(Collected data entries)

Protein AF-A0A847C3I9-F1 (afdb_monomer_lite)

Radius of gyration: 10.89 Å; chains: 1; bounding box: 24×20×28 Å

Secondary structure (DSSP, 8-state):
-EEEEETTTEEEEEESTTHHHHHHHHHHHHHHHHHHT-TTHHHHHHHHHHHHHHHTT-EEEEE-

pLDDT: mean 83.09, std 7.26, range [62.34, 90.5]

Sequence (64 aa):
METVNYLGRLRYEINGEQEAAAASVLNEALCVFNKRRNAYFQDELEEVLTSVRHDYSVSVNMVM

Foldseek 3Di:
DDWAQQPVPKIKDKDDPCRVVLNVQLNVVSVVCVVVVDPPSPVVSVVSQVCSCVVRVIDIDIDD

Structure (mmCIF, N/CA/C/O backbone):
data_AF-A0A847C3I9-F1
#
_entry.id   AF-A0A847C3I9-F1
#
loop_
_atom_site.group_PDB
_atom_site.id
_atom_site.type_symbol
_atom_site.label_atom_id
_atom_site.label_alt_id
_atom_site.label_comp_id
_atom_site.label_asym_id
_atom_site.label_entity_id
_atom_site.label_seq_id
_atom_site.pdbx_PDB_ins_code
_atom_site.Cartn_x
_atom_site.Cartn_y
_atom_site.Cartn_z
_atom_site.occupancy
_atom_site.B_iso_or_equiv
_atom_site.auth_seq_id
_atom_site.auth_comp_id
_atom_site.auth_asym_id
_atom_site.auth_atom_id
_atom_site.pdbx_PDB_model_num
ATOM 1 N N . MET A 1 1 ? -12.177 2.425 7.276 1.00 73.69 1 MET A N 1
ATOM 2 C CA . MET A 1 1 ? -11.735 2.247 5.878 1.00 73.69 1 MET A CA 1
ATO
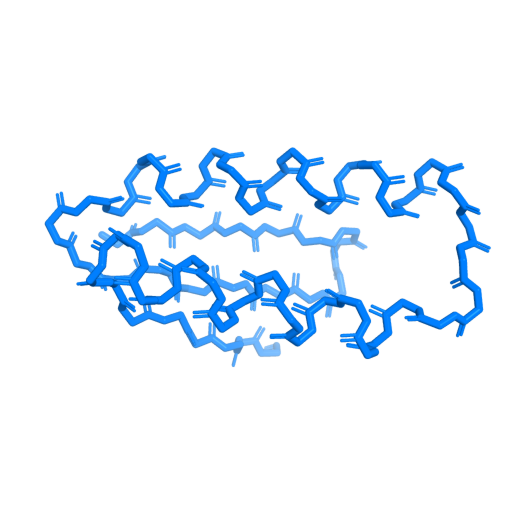M 3 C C . MET A 1 1 ? -10.937 3.469 5.475 1.00 73.69 1 MET A C 1
ATOM 5 O O . MET A 1 1 ? -11.502 4.559 5.458 1.00 73.69 1 MET A O 1
ATOM 9 N N . GLU A 1 2 ? -9.659 3.292 5.152 1.00 85.69 2 GLU A N 1
ATOM 10 C CA . GLU A 1 2 ? -8.779 4.349 4.641 1.00 85.69 2 GLU A CA 1
ATOM 11 C C . GLU A 1 2 ? -8.604 4.221 3.124 1.00 85.69 2 GLU A C 1
ATOM 13 O O . GLU A 1 2 ? -8.579 3.118 2.574 1.00 85.69 2 GLU A O 1
ATOM 18 N N . THR A 1 3 ? -8.454 5.354 2.435 1.00 84.69 3 THR A N 1
ATOM 19 C CA . THR A 1 3 ? -8.219 5.373 0.981 1.00 84.69 3 THR A CA 1
ATOM 20 C C . THR A 1 3 ? -6.970 6.154 0.624 1.00 84.69 3 THR A C 1
ATOM 22 O O . THR A 1 3 ? -6.866 7.343 0.917 1.00 84.69 3 THR A O 1
ATOM 25 N N . VAL A 1 4 ? -6.055 5.508 -0.093 1.00 83.69 4 VAL A N 1
ATOM 26 C CA . VAL A 1 4 ? -4.830 6.125 -0.608 1.00 83.69 4 VAL A CA 1
ATOM 27 C C . VAL A 1 4 ? -4.983 6.343 -2.108 1.00 83.69 4 VAL A C 1
ATOM 29 O O . VAL A 1 4 ? -5.223 5.407 -2.868 1.00 83.69 4 VAL A O 1
ATOM 32 N N . ASN A 1 5 ? -4.864 7.595 -2.549 1.00 81.50 5 ASN A N 1
ATOM 33 C CA . ASN A 1 5 ? -4.964 7.959 -3.962 1.00 81.50 5 ASN A CA 1
ATOM 34 C C . ASN A 1 5 ? -3.568 8.216 -4.531 1.00 81.50 5 ASN A C 1
ATOM 36 O O . ASN A 1 5 ? -2.874 9.136 -4.103 1.00 81.50 5 ASN A O 1
ATOM 40 N N . TYR A 1 6 ? -3.185 7.457 -5.551 1.00 77.75 6 TYR A N 1
ATOM 41 C CA . TYR A 1 6 ? -1.955 7.669 -6.295 1.00 77.75 6 TYR A CA 1
ATOM 42 C C . TYR A 1 6 ? -2.214 8.425 -7.593 1.00 77.75 6 TYR A C 1
ATOM 44 O O . TYR A 1 6 ? -2.841 7.904 -8.520 1.00 77.75 6 TYR A O 1
ATOM 52 N N . LEU A 1 7 ? -1.708 9.663 -7.663 1.00 68.19 7 LEU A N 1
ATOM 53 C CA . LEU A 1 7 ? -1.712 10.510 -8.866 1.00 68.19 7 LEU A CA 1
ATOM 54 C C . LEU A 1 7 ? -3.082 10.619 -9.571 1.00 68.19 7 LEU A C 1
ATOM 56 O O . LEU A 1 7 ? -3.147 10.833 -10.779 1.00 68.19 7 LEU A O 1
ATOM 60 N N . GLY A 1 8 ? -4.179 10.433 -8.829 1.00 66.81 8 GLY A N 1
ATOM 61 C CA . GLY A 1 8 ? -5.541 10.413 -9.369 1.00 66.81 8 GLY A CA 1
ATOM 62 C C . GLY A 1 8 ? -5.838 9.276 -10.357 1.00 66.81 8 GLY A C 1
ATOM 63 O O . GLY A 1 8 ? -6.863 9.336 -11.026 1.00 66.81 8 GLY A O 1
ATOM 64 N N . ARG A 1 9 ? -4.958 8.271 -10.481 1.00 72.12 9 ARG A N 1
ATOM 65 C CA . ARG A 1 9 ? -5.100 7.145 -11.425 1.00 72.12 9 ARG A CA 1
ATOM 66 C C . ARG A 1 9 ? -5.281 5.793 -10.756 1.00 72.12 9 ARG A C 1
ATOM 68 O O . ARG A 1 9 ? -5.901 4.922 -11.349 1.00 72.12 9 ARG A O 1
ATOM 75 N N . LEU A 1 10 ? -4.705 5.602 -9.573 1.00 79.88 10 LEU A N 1
ATOM 76 C CA . LEU A 1 10 ? -4.869 4.373 -8.803 1.00 79.88 10 LEU A CA 1
ATOM 77 C C . LEU A 1 10 ? -5.413 4.759 -7.435 1.00 79.88 10 LEU A C 1
ATOM 79 O O . LEU A 1 10 ? -4.863 5.651 -6.784 1.00 79.88 10 LEU A O 1
ATOM 83 N N . ARG A 1 11 ? -6.491 4.114 -7.001 1.00 85.69 11 ARG A N 1
ATOM 84 C CA . ARG A 1 11 ? -7.023 4.266 -5.651 1.00 85.69 11 ARG A CA 1
ATOM 85 C C . ARG A 1 11 ? -6.883 2.931 -4.933 1.00 85.69 11 ARG A C 1
ATOM 87 O O . ARG A 1 11 ? -7.170 1.881 -5.494 1.00 85.69 11 ARG A O 1
ATOM 94 N N . TYR A 1 12 ? -6.409 2.980 -3.699 1.00 87.69 12 TYR A N 1
ATOM 95 C CA . TYR A 1 12 ? -6.247 1.818 -2.840 1.00 87.69 12 TYR A CA 1
ATOM 96 C C . TYR A 1 12 ? -7.143 1.983 -1.623 1.00 87.69 12 TYR A C 1
ATOM 98 O O . TYR A 1 12 ? -7.047 2.986 -0.922 1.00 87.69 12 TYR A O 1
ATOM 106 N N . GLU A 1 13 ? -8.007 1.008 -1.386 1.00 90.12 13 GLU A N 1
ATOM 107 C CA . GLU A 1 13 ? -8.812 0.868 -0.180 1.00 90.12 13 GLU A CA 1
ATOM 108 C C . GLU A 1 13 ? -8.103 -0.059 0.794 1.00 90.12 13 GLU A C 1
ATOM 110 O O . GLU A 1 13 ? -7.817 -1.215 0.479 1.00 90.12 13 GLU A O 1
ATOM 115 N N . ILE A 1 14 ? -7.844 0.449 1.989 1.00 90.50 14 ILE A N 1
ATOM 116 C CA . ILE A 1 14 ? -7.196 -0.278 3.068 1.00 90.50 14 ILE A CA 1
ATOM 117 C C . ILE A 1 14 ? -8.242 -0.527 4.147 1.00 90.50 14 ILE A C 1
ATOM 119 O O . ILE A 1 14 ? -8.911 0.396 4.613 1.00 90.50 14 ILE A O 1
ATOM 123 N N . ASN A 1 15 ? -8.395 -1.794 4.522 1.00 89.81 15 ASN A N 1
ATOM 124 C CA . ASN A 1 15 ? -9.335 -2.243 5.539 1.00 89.81 15 ASN A CA 1
ATOM 125 C C . ASN A 1 15 ? -8.616 -3.143 6.546 1.00 89.81 15 ASN A C 1
ATOM 127 O O . ASN A 1 15 ? -7.991 -4.132 6.164 1.00 89.81 15 ASN A O 1
ATOM 131 N N . GLY A 1 16 ? -8.727 -2.819 7.831 1.00 86.75 16 GLY A N 1
ATOM 132 C CA . GLY A 1 16 ? -8.172 -3.608 8.929 1.00 86.75 16 GLY A CA 1
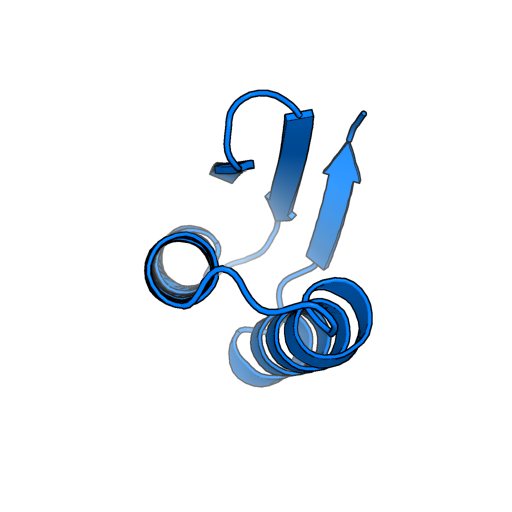ATOM 133 C C . GLY A 1 16 ? -7.968 -2.767 10.186 1.00 86.75 16 GLY A C 1
ATOM 134 O O . GLY A 1 16 ? -8.237 -1.569 10.185 1.00 86.75 16 GLY A O 1
ATOM 135 N N . GLU A 1 17 ? -7.476 -3.390 11.256 1.00 82.19 17 GLU A N 1
ATOM 136 C CA . GLU A 1 17 ? -7.267 -2.714 12.547 1.00 82.19 17 GLU A CA 1
ATOM 137 C C . GLU A 1 17 ? -6.179 -1.630 12.486 1.00 82.19 17 GLU A C 1
ATOM 139 O O . GLU A 1 17 ? -6.263 -0.628 13.190 1.00 82.19 17 GLU A O 1
ATOM 144 N N . GLN A 1 18 ? -5.183 -1.795 11.609 1.00 87.81 18 GLN A N 1
ATOM 145 C CA . GLN A 1 18 ? -4.081 -0.843 11.424 1.00 87.81 18 GLN A CA 1
ATOM 146 C C . GLN A 1 18 ? -4.182 -0.039 10.123 1.00 87.81 18 GLN A C 1
ATOM 148 O O . GLN A 1 18 ? -3.171 0.349 9.535 1.00 87.81 18 GLN A O 1
ATOM 153 N N . GLU A 1 19 ? -5.405 0.228 9.665 1.00 89.38 19 GLU A N 1
ATOM 154 C CA . GLU A 1 19 ? -5.649 0.905 8.390 1.00 89.38 19 GLU A CA 1
ATOM 155 C C . GLU A 1 19 ? -4.934 2.256 8.247 1.00 89.38 19 GLU A C 1
ATOM 157 O O . GLU A 1 19 ? -4.340 2.505 7.203 1.00 89.38 19 GLU A O 1
ATOM 162 N N . ALA A 1 20 ? -4.894 3.079 9.300 1.00 86.38 20 ALA A N 1
ATOM 163 C CA . ALA A 1 20 ? -4.247 4.394 9.260 1.00 86.38 20 ALA A CA 1
ATOM 164 C C . ALA A 1 20 ? -2.715 4.305 9.135 1.00 86.38 20 ALA A C 1
ATOM 166 O O . ALA A 1 20 ? -2.090 5.059 8.387 1.00 86.38 20 ALA A O 1
ATOM 167 N N . ALA A 1 21 ? -2.091 3.357 9.842 1.00 86.94 21 ALA A N 1
ATOM 168 C CA . ALA A 1 21 ? -0.647 3.144 9.764 1.00 86.94 21 ALA A CA 1
ATOM 169 C C . ALA A 1 21 ? -0.253 2.587 8.389 1.00 86.94 21 ALA A C 1
ATOM 171 O O . ALA A 1 21 ? 0.659 3.104 7.743 1.00 86.94 21 ALA A O 1
ATOM 172 N N . ALA A 1 22 ? -1.005 1.596 7.903 1.00 88.06 22 ALA A N 1
ATOM 173 C CA . ALA A 1 22 ? -0.834 1.033 6.572 1.00 88.06 22 ALA A CA 1
ATOM 174 C C . ALA A 1 22 ? -1.042 2.080 5.463 1.00 88.06 22 ALA A C 1
ATOM 176 O O . ALA A 1 22 ? -0.271 2.121 4.504 1.00 88.06 22 ALA A O 1
ATOM 177 N N . ALA A 1 23 ? -2.040 2.959 5.604 1.00 88.12 23 ALA A N 1
ATOM 178 C CA . ALA A 1 23 ? -2.293 4.054 4.672 1.00 88.12 23 ALA A CA 1
ATOM 179 C C . ALA A 1 23 ? -1.141 5.055 4.629 1.00 88.12 23 ALA A C 1
ATOM 181 O O . ALA A 1 23 ? -0.718 5.443 3.538 1.00 88.12 23 ALA A O 1
ATOM 182 N N . SER A 1 24 ? -0.595 5.428 5.789 1.00 89.12 24 SER A N 1
ATOM 183 C CA . SER A 1 24 ? 0.556 6.329 5.863 1.00 89.12 24 SER A CA 1
ATOM 184 C C . SER A 1 24 ? 1.772 5.740 5.146 1.00 89.12 24 SER A C 1
ATOM 186 O O . SER A 1 24 ? 2.350 6.400 4.282 1.00 89.12 24 SER A O 1
ATOM 188 N N . VAL A 1 25 ? 2.109 4.476 5.426 1.00 89.38 25 VAL A N 1
ATOM 189 C CA . VAL A 1 25 ? 3.253 3.794 4.799 1.00 89.38 25 VAL A CA 1
ATOM 190 C C . VAL A 1 25 ? 3.066 3.650 3.293 1.00 89.38 25 VAL A C 1
ATOM 192 O O . VAL A 1 25 ? 3.981 3.950 2.523 1.00 89.38 25 VAL A O 1
ATOM 195 N N . LEU A 1 26 ? 1.872 3.244 2.850 1.00 87.75 26 LEU A N 1
ATOM 196 C CA . LEU A 1 26 ? 1.574 3.118 1.427 1.00 87.75 26 LEU A CA 1
ATOM 197 C C . LEU A 1 26 ? 1.690 4.476 0.720 1.00 87.75 26 LEU A C 1
ATOM 199 O O . LEU A 1 26 ? 2.274 4.566 -0.359 1.00 87.75 26 LEU A O 1
ATOM 203 N N . ASN A 1 27 ? 1.181 5.545 1.333 1.00 88.12 27 ASN A N 1
ATOM 204 C CA . ASN A 1 27 ? 1.250 6.893 0.779 1.00 88.12 27 ASN A CA 1
ATOM 205 C C . ASN A 1 27 ? 2.698 7.415 0.690 1.00 88.12 27 ASN A C 1
ATOM 207 O O . ASN A 1 27 ? 3.082 8.016 -0.316 1.00 88.12 27 ASN A O 1
ATOM 211 N N . GLU A 1 28 ? 3.530 7.146 1.700 1.00 87.25 28 GLU A N 1
ATOM 212 C CA . GLU A 1 28 ? 4.958 7.477 1.665 1.00 87.25 28 GLU A CA 1
ATOM 213 C C . GLU A 1 28 ? 5.693 6.724 0.553 1.00 87.25 28 GLU A C 1
ATOM 215 O O . GLU A 1 28 ? 6.396 7.352 -0.245 1.00 87.25 28 GLU A O 1
ATOM 220 N N . ALA A 1 29 ? 5.483 5.411 0.438 1.00 85.94 29 ALA A N 1
ATOM 221 C CA . ALA A 1 29 ? 6.091 4.599 -0.613 1.00 85.94 29 ALA A CA 1
ATOM 222 C C . ALA A 1 29 ? 5.702 5.107 -2.010 1.00 85.94 29 ALA A C 1
ATOM 224 O O . ALA A 1 29 ? 6.561 5.363 -2.856 1.00 85.94 29 ALA A O 1
ATOM 225 N N . LEU A 1 30 ? 4.411 5.368 -2.226 1.00 84.50 30 LEU A N 1
ATOM 226 C CA . LEU A 1 30 ? 3.890 5.959 -3.455 1.00 84.50 30 LEU A CA 1
ATOM 227 C C . LEU A 1 30 ? 4.510 7.332 -3.759 1.00 84.50 30 LEU A C 1
ATOM 229 O O . LEU A 1 30 ? 4.872 7.616 -4.904 1.00 84.50 30 LEU A O 1
ATOM 233 N N . CYS A 1 31 ? 4.694 8.183 -2.749 1.00 84.31 31 CYS A N 1
ATOM 234 C CA . CYS A 1 31 ? 5.360 9.475 -2.910 1.00 84.31 31 CYS A CA 1
ATOM 235 C C . CYS A 1 31 ? 6.823 9.312 -3.360 1.00 84.31 31 CYS A C 1
ATOM 237 O O . CYS A 1 31 ? 7.280 10.028 -4.259 1.00 84.31 31 CYS A O 1
ATOM 239 N N . VAL A 1 32 ? 7.550 8.341 -2.797 1.00 83.81 32 VAL A N 1
ATOM 240 C CA . VAL A 1 32 ? 8.921 8.007 -3.219 1.00 83.81 32 VAL A CA 1
ATOM 241 C C . VAL A 1 32 ? 8.942 7.491 -4.657 1.00 83.81 32 VAL A C 1
ATOM 243 O O . VAL A 1 32 ? 9.760 7.957 -5.454 1.00 83.81 32 VAL A O 1
ATOM 246 N N . PHE A 1 33 ? 8.019 6.602 -5.025 1.00 80.44 33 PHE A N 1
ATOM 247 C CA . PHE A 1 33 ? 7.913 6.090 -6.391 1.00 80.44 33 PHE A CA 1
ATOM 248 C C . PHE A 1 33 ? 7.628 7.192 -7.411 1.00 80.44 33 PHE A C 1
ATOM 250 O O . PHE A 1 33 ? 8.280 7.256 -8.456 1.00 80.44 33 PHE A O 1
ATOM 257 N N . ASN A 1 34 ? 6.713 8.111 -7.086 1.00 79.19 34 ASN A N 1
ATOM 258 C CA . ASN A 1 34 ? 6.426 9.270 -7.928 1.00 79.19 34 ASN A CA 1
ATOM 259 C C . ASN A 1 34 ? 7.681 10.136 -8.141 1.00 79.19 34 ASN A C 1
ATOM 261 O O . ASN A 1 34 ? 7.980 10.538 -9.264 1.00 79.19 34 ASN A O 1
ATOM 265 N N . LYS A 1 35 ? 8.467 10.370 -7.081 1.00 79.44 35 LYS A N 1
ATOM 266 C CA . LYS A 1 35 ? 9.731 11.120 -7.178 1.00 79.44 35 LYS A CA 1
ATOM 267 C C . LYS A 1 35 ? 10.789 10.397 -8.014 1.00 79.44 35 LYS A C 1
ATOM 269 O O . LYS A 1 35 ? 11.546 11.059 -8.719 1.00 79.44 35 LYS A O 1
ATOM 274 N N . ARG A 1 36 ? 10.853 9.063 -7.948 1.00 75.94 36 ARG A N 1
ATOM 275 C CA . ARG A 1 36 ? 11.852 8.262 -8.676 1.00 75.94 36 ARG A CA 1
ATOM 276 C C . ARG A 1 36 ? 11.535 8.066 -10.159 1.00 75.94 36 ARG A C 1
ATOM 278 O O . ARG A 1 36 ? 12.437 7.659 -10.882 1.00 75.94 36 ARG A O 1
ATOM 285 N N . ARG A 1 37 ? 10.312 8.373 -10.628 1.00 66.00 37 ARG A N 1
ATOM 286 C CA . ARG A 1 37 ? 9.878 8.185 -12.034 1.00 66.00 37 ARG A CA 1
ATOM 287 C C . ARG A 1 37 ? 10.327 6.817 -12.575 1.00 66.00 37 ARG A C 1
ATOM 289 O O . ARG A 1 37 ? 10.902 6.715 -13.657 1.00 66.00 37 ARG A O 1
ATOM 296 N N . ASN A 1 38 ? 10.123 5.780 -11.763 1.00 65.19 38 ASN A N 1
ATOM 297 C CA . ASN A 1 38 ? 10.712 4.473 -12.009 1.00 65.19 38 ASN A CA 1
ATOM 298 C C . ASN A 1 38 ? 9.925 3.718 -13.089 1.00 65.19 38 ASN A C 1
ATOM 300 O O . ASN A 1 38 ? 8.695 3.687 -13.053 1.00 65.19 38 ASN A O 1
ATOM 304 N N . ALA A 1 39 ? 10.624 3.109 -14.049 1.00 67.19 39 ALA A N 1
ATOM 305 C CA . ALA A 1 39 ? 9.993 2.314 -15.108 1.00 67.19 39 ALA A CA 1
ATOM 306 C C . ALA A 1 39 ? 9.380 1.006 -14.570 1.00 67.19 39 ALA A C 1
ATOM 308 O O . ALA A 1 39 ? 8.448 0.478 -15.167 1.00 67.19 39 ALA A O 1
ATOM 309 N N . TYR A 1 40 ? 9.863 0.537 -13.414 1.00 69.62 40 TYR A N 1
ATOM 310 C CA . TYR A 1 40 ? 9.452 -0.702 -12.739 1.00 69.62 40 TYR A CA 1
ATOM 311 C C . TYR A 1 40 ? 8.457 -0.461 -11.597 1.00 69.62 40 TYR A C 1
ATOM 313 O O . TYR A 1 40 ? 8.410 -1.205 -10.625 1.00 69.62 40 TYR A O 1
ATOM 321 N N . PHE A 1 41 ? 7.661 0.606 -11.706 1.00 76.38 41 PHE A N 1
ATOM 322 C CA . PHE A 1 41 ? 6.708 1.008 -10.673 1.00 76.38 41 PHE A CA 1
ATOM 323 C C . PHE A 1 41 ? 5.733 -0.107 -10.267 1.00 76.38 41 PHE A C 1
ATOM 325 O O . PHE A 1 41 ? 5.371 -0.172 -9.102 1.00 76.38 41 PHE A O 1
ATOM 332 N N . GLN A 1 42 ? 5.303 -0.968 -11.195 1.00 76.50 42 GLN A N 1
ATOM 333 C CA . GLN A 1 42 ? 4.344 -2.034 -10.883 1.00 76.50 42 GLN A CA 1
ATOM 334 C C . GLN A 1 42 ? 4.931 -3.123 -9.978 1.00 76.50 42 GLN A C 1
ATOM 336 O O . GLN A 1 42 ? 4.331 -3.394 -8.943 1.00 76.50 42 GLN A O 1
ATOM 341 N N . ASP A 1 43 ? 6.093 -3.689 -10.319 1.00 81.75 43 ASP A N 1
ATOM 342 C CA . ASP A 1 43 ? 6.740 -4.733 -9.509 1.00 81.75 43 ASP A CA 1
ATOM 343 C C . ASP A 1 43 ? 7.071 -4.237 -8.094 1.00 81.75 43 ASP A C 1
ATOM 345 O O . ASP A 1 43 ? 6.689 -4.868 -7.110 1.00 81.75 43 ASP A O 1
ATOM 349 N N . GLU A 1 44 ? 7.706 -3.063 -7.967 1.00 81.81 44 GLU A N 1
ATOM 350 C CA . GLU A 1 44 ? 8.041 -2.518 -6.642 1.00 81.81 44 GLU A CA 1
ATOM 351 C C . GLU A 1 44 ? 6.783 -2.181 -5.823 1.00 81.81 44 GLU A C 1
ATOM 353 O O . GLU A 1 44 ? 6.771 -2.302 -4.596 1.00 81.81 44 GLU A O 1
ATOM 358 N N . LEU A 1 45 ? 5.704 -1.753 -6.483 1.00 83.38 45 LEU A N 1
ATOM 359 C CA . LEU A 1 45 ? 4.445 -1.459 -5.810 1.00 83.38 45 LEU A CA 1
ATOM 360 C C . LEU A 1 45 ? 3.758 -2.726 -5.302 1.00 83.38 45 LEU A C 1
ATOM 362 O O . LEU A 1 45 ? 3.204 -2.701 -4.204 1.00 83.38 45 LEU A O 1
ATOM 366 N N . GLU A 1 46 ? 3.788 -3.823 -6.060 1.00 85.56 46 GLU A N 1
ATOM 367 C CA . GLU A 1 46 ? 3.257 -5.107 -5.597 1.00 85.56 46 GLU A CA 1
ATOM 368 C C . GLU A 1 46 ? 4.026 -5.643 -4.386 1.00 85.56 46 GLU A C 1
ATOM 370 O O . GLU A 1 46 ? 3.395 -6.128 -3.440 1.00 85.56 46 GLU A O 1
ATOM 375 N N . GLU A 1 47 ? 5.353 -5.490 -4.347 1.00 88.31 47 GLU A N 1
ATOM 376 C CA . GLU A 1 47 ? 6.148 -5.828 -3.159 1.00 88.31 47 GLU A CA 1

§ **Problem statement**: The reply should consist solely of the lines above from the one that has "ATOM 56 O O" through the one that has "ATOM 68 O O", reproduced exactly.

§ **Task answer**:
ATOM 56 O O . LEU A 1 7 ? -3.147 10.833 -10.779 1.00 68.19 7 LEU A O 1
ATOM 60 N N . GLY A 1 8 ? -4.179 10.433 -8.829 1.00 66.81 8 GLY A N 1
ATOM 61 C CA . GLY A 1 8 ? -5.541 10.413 -9.369 1.00 66.81 8 GLY A CA 1
ATOM 62 C C . GLY A 1 8 ? -5.838 9.276 -10.357 1.00 66.81 8 GLY A C 1
ATOM 63 O O . GLY A 1 8 ? -6.863 9.336 -11.026 1.00 66.81 8 GLY A O 1
ATOM 64 N N . ARG A 1 9 ? -4.958 8.271 -10.481 1.00 72.12 9 ARG A N 1
ATOM 65 C CA . ARG A 1 9 ? -5.100 7.145 -11.425 1.00 72.12 9 ARG A CA 1
ATOM 66 C C . ARG A 1 9 ? -5.281 5.793 -10.756 1.00 72.12 9 ARG A C 1
ATOM 68 O O . ARG A 1 9 ? -5.901 4.922 -11.349 1.00 72.12 9 ARG A O 1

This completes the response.